# What you need to do
Transcribe the data that follows in full. Leave out the pictures.

# Extracted data
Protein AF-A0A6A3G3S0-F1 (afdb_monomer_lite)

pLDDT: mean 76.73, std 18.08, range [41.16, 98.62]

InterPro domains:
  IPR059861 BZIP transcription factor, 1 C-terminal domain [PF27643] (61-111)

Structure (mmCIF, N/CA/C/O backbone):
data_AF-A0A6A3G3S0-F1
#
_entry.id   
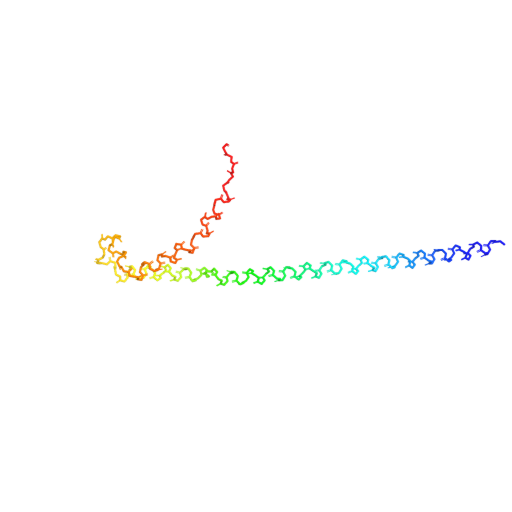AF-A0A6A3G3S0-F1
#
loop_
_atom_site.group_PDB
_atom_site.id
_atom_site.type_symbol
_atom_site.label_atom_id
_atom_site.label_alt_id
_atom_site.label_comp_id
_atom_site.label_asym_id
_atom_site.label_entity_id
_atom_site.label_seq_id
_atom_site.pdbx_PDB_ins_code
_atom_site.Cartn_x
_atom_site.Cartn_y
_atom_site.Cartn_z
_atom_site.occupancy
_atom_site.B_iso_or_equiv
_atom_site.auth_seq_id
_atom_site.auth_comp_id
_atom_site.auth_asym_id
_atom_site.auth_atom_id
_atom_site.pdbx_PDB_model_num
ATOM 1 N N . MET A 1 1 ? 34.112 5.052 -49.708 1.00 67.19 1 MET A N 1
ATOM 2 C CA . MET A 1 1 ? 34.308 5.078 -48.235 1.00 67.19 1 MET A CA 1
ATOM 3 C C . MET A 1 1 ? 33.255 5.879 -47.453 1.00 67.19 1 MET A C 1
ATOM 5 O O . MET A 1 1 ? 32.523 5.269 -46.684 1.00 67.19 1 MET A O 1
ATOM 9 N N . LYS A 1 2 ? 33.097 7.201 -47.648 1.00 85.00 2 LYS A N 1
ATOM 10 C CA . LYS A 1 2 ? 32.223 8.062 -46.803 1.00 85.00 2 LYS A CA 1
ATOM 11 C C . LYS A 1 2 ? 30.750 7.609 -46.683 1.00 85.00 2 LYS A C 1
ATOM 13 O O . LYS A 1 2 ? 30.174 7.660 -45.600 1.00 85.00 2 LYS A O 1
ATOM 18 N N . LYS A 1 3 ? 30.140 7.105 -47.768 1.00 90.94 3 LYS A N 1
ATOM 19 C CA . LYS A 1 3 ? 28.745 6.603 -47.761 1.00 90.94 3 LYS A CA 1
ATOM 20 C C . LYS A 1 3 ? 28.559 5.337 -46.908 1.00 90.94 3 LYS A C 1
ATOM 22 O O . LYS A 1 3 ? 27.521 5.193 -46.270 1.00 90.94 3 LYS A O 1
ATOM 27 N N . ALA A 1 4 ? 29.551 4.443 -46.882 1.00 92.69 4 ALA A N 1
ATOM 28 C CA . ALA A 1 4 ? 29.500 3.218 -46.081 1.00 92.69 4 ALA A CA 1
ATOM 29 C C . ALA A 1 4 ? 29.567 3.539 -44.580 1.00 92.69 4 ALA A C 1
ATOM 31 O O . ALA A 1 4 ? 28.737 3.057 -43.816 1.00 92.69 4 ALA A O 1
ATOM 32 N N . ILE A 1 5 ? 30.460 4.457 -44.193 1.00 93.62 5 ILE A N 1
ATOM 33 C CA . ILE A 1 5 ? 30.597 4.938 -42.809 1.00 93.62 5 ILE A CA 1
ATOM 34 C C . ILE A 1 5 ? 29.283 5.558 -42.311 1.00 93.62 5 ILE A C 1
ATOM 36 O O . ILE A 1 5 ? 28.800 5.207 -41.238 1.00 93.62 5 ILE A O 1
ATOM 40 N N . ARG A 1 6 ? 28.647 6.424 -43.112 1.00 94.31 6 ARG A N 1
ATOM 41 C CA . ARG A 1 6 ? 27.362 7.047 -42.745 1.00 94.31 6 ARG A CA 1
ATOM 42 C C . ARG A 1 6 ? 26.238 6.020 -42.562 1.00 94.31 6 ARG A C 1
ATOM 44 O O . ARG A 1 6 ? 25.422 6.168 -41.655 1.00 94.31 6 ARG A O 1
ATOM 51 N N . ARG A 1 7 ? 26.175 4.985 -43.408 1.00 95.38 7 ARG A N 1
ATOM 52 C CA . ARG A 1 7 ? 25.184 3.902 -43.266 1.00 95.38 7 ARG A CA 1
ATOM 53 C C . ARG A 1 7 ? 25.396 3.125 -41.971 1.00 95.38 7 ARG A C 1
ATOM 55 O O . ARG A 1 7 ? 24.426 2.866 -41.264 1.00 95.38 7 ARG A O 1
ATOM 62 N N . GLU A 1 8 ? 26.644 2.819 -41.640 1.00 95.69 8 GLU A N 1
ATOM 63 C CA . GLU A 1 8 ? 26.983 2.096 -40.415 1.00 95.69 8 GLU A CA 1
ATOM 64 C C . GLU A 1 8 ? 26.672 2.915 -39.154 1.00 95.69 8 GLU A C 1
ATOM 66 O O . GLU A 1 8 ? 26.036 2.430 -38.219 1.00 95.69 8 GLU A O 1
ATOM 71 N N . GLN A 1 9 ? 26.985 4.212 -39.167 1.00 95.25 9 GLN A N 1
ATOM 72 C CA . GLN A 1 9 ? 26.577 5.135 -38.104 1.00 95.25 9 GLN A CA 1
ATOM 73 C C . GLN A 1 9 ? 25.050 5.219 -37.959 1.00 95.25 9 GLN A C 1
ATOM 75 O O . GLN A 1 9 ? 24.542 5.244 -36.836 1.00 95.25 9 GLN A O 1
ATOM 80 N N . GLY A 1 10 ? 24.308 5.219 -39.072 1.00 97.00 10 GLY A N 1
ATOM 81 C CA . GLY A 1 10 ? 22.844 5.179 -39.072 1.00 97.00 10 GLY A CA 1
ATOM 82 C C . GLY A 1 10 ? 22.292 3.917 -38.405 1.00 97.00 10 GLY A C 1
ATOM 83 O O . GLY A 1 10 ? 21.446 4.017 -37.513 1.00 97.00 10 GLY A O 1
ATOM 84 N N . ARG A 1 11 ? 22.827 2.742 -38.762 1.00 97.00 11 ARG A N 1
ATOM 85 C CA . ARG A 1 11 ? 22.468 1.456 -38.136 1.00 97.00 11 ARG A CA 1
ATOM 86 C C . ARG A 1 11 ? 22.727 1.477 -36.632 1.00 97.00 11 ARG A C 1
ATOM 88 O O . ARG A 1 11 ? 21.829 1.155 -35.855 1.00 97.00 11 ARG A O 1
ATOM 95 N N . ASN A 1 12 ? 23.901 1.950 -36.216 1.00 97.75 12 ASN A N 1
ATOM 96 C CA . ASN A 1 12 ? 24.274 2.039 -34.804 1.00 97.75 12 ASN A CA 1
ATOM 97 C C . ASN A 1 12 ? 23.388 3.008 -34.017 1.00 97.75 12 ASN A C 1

# Output below
Protein AF-A0A6A3G3S0-F1 (afdb_monomer_lite)

pLDDT: mean 76.73, std 18.08, range [41.16, 98.62]

InterPro domains:
  IPR059861 BZIP transcription factor, 1 C-terminal domain [PF27643] (61-111)

Structure (mmCIF, N/CA/C/O backbone):
data_AF-A0A6A3G3S0-F1
#
_entry.id   
AF-A0A6A3G3S0-F1
#
loop_
_atom_site.group_PDB
_atom_site.id
_atom_site.type_symbol
_atom_site.label_atom_id
_atom_site.label_alt_id
_atom_site.label_comp_id
_atom_site.label_asym_id
_atom_site.label_entity_id
_atom_site.label_seq_id
_atom_site.pdbx_PDB_ins_code
_atom_site.Cartn_x
_atom_site.Cartn_y
_atom_site.Cartn_z
_atom_site.occupancy
_atom_site.B_iso_or_equiv
_atom_site.auth_seq_id
_atom_site.auth_comp_id
_atom_site.auth_asym_id
_atom_site.auth_atom_id
_atom_site.pdbx_PDB_model_num
ATOM 1 N N . MET A 1 1 ? 34.112 5.052 -49.708 1.00 67.19 1 MET A N 1
ATOM 2 C CA . MET A 1 1 ? 34.308 5.078 -48.235 1.00 67.19 1 MET A CA 1
ATOM 3 C C . MET A 1 1 ? 33.255 5.879 -47.453 1.00 67.19 1 MET A C 1
ATOM 5 O O . MET A 1 1 ? 32.523 5.269 -46.684 1.00 67.19 1 MET A O 1
ATOM 9 N N . LYS A 1 2 ? 33.097 7.201 -47.648 1.00 85.00 2 LYS A N 1
ATOM 10 C CA . LYS A 1 2 ? 32.223 8.062 -46.803 1.00 85.00 2 LYS A CA 1
ATOM 11 C C . LYS A 1 2 ? 30.750 7.609 -46.683 1.00 85.00 2 LYS A C 1
ATOM 13 O O . LYS A 1 2 ? 30.174 7.660 -45.600 1.00 85.00 2 LYS A O 1
ATOM 18 N N . LYS A 1 3 ? 30.140 7.105 -47.768 1.00 90.94 3 LYS A N 1
ATOM 19 C CA . LYS A 1 3 ? 28.745 6.603 -47.761 1.00 90.94 3 LYS A CA 1
ATOM 20 C C . LYS A 1 3 ? 28.559 5.337 -46.908 1.00 90.94 3 LYS A C 1
ATOM 22 O O . LYS A 1 3 ? 27.521 5.193 -46.270 1.00 90.94 3 LYS A O 1
ATOM 27 N N . ALA A 1 4 ? 29.551 4.443 -46.882 1.00 92.69 4 ALA A N 1
ATOM 28 C CA . ALA A 1 4 ? 29.500 3.218 -46.081 1.00 92.69 4 ALA A CA 1
ATOM 29 C C . ALA A 1 4 ? 29.567 3.539 -44.580 1.00 92.69 4 ALA A C 1
ATOM 31 O O . ALA A 1 4 ? 28.737 3.057 -43.816 1.00 92.69 4 ALA A O 1
ATOM 32 N N . ILE A 1 5 ? 30.460 4.457 -44.193 1.00 93.62 5 ILE A N 1
ATOM 33 C CA . ILE A 1 5 ? 30.597 4.938 -42.809 1.00 93.62 5 ILE A CA 1
ATOM 34 C C . ILE A 1 5 ? 29.283 5.558 -42.311 1.00 93.62 5 ILE A C 1
ATOM 36 O O . ILE A 1 5 ? 28.800 5.207 -41.238 1.00 93.62 5 ILE A O 1
ATOM 40 N N . ARG A 1 6 ? 28.647 6.424 -43.112 1.00 94.31 6 ARG A N 1
ATOM 41 C CA . ARG A 1 6 ? 27.362 7.047 -42.745 1.00 94.31 6 ARG A CA 1
ATOM 42 C C . ARG A 1 6 ? 26.238 6.020 -42.562 1.00 94.31 6 ARG A C 1
ATOM 44 O O . ARG A 1 6 ? 25.422 6.168 -41.655 1.00 94.31 6 ARG A O 1
ATOM 51 N N . ARG A 1 7 ? 26.175 4.985 -43.408 1.00 95.38 7 ARG A N 1
ATOM 52 C CA . ARG A 1 7 ? 25.184 3.902 -43.266 1.00 95.38 7 ARG A CA 1
ATOM 53 C C . ARG A 1 7 ? 25.396 3.125 -41.971 1.00 95.38 7 ARG A C 1
ATOM 55 O O . ARG A 1 7 ? 24.426 2.866 -41.264 1.00 95.38 7 ARG A O 1
ATOM 62 N N . GLU A 1 8 ? 26.644 2.819 -41.640 1.00 95.69 8 GLU A N 1
ATOM 63 C CA . GLU A 1 8 ? 26.983 2.096 -40.415 1.00 95.69 8 GLU A CA 1
ATOM 64 C C . GLU A 1 8 ? 26.672 2.915 -39.154 1.00 95.69 8 GLU A C 1
ATOM 66 O O . GLU A 1 8 ? 26.036 2.430 -38.219 1.00 95.69 8 GLU A O 1
ATOM 71 N N . GLN A 1 9 ? 26.985 4.212 -39.167 1.00 95.25 9 GLN A N 1
ATOM 72 C CA . GLN A 1 9 ? 26.577 5.135 -38.104 1.00 95.25 9 GLN A CA 1
ATOM 73 C C . GLN A 1 9 ? 25.050 5.219 -37.959 1.00 95.25 9 GLN A C 1
ATOM 75 O O . GLN A 1 9 ? 24.542 5.244 -36.836 1.00 95.25 9 GLN A O 1
ATOM 80 N N . GLY A 1 10 ? 24.308 5.219 -39.072 1.00 97.00 10 GLY A N 1
ATOM 81 C CA . GLY A 1 10 ? 22.844 5.179 -39.072 1.00 97.00 10 GLY A CA 1
ATOM 82 C C . GLY A 1 10 ? 22.292 3.917 -38.405 1.00 97.00 10 GLY A C 1
ATOM 83 O O . GLY A 1 10 ? 21.446 4.017 -37.513 1.00 97.00 10 GLY A O 1
ATOM 84 N N . ARG A 1 11 ? 22.827 2.742 -38.762 1.00 97.00 11 ARG A N 1
ATOM 85 C CA . ARG A 1 11 ? 22.468 1.456 -38.136 1.00 97.00 11 ARG A CA 1
ATOM 86 C C . ARG A 1 11 ? 22.727 1.477 -36.632 1.00 97.00 11 ARG A C 1
ATOM 88 O O . ARG A 1 11 ? 21.829 1.155 -35.855 1.00 97.00 11 ARG A O 1
ATOM 95 N N . ASN A 1 12 ? 23.901 1.950 -36.216 1.00 97.75 12 ASN A N 1
ATOM 96 C CA . ASN A 1 12 ? 24.274 2.039 -34.804 1.00 97.75 12 ASN A CA 1
ATOM 97 C C . ASN A 1 12 ? 23.388 3.008 -34.017 1.00 97.75 12 ASN A C 1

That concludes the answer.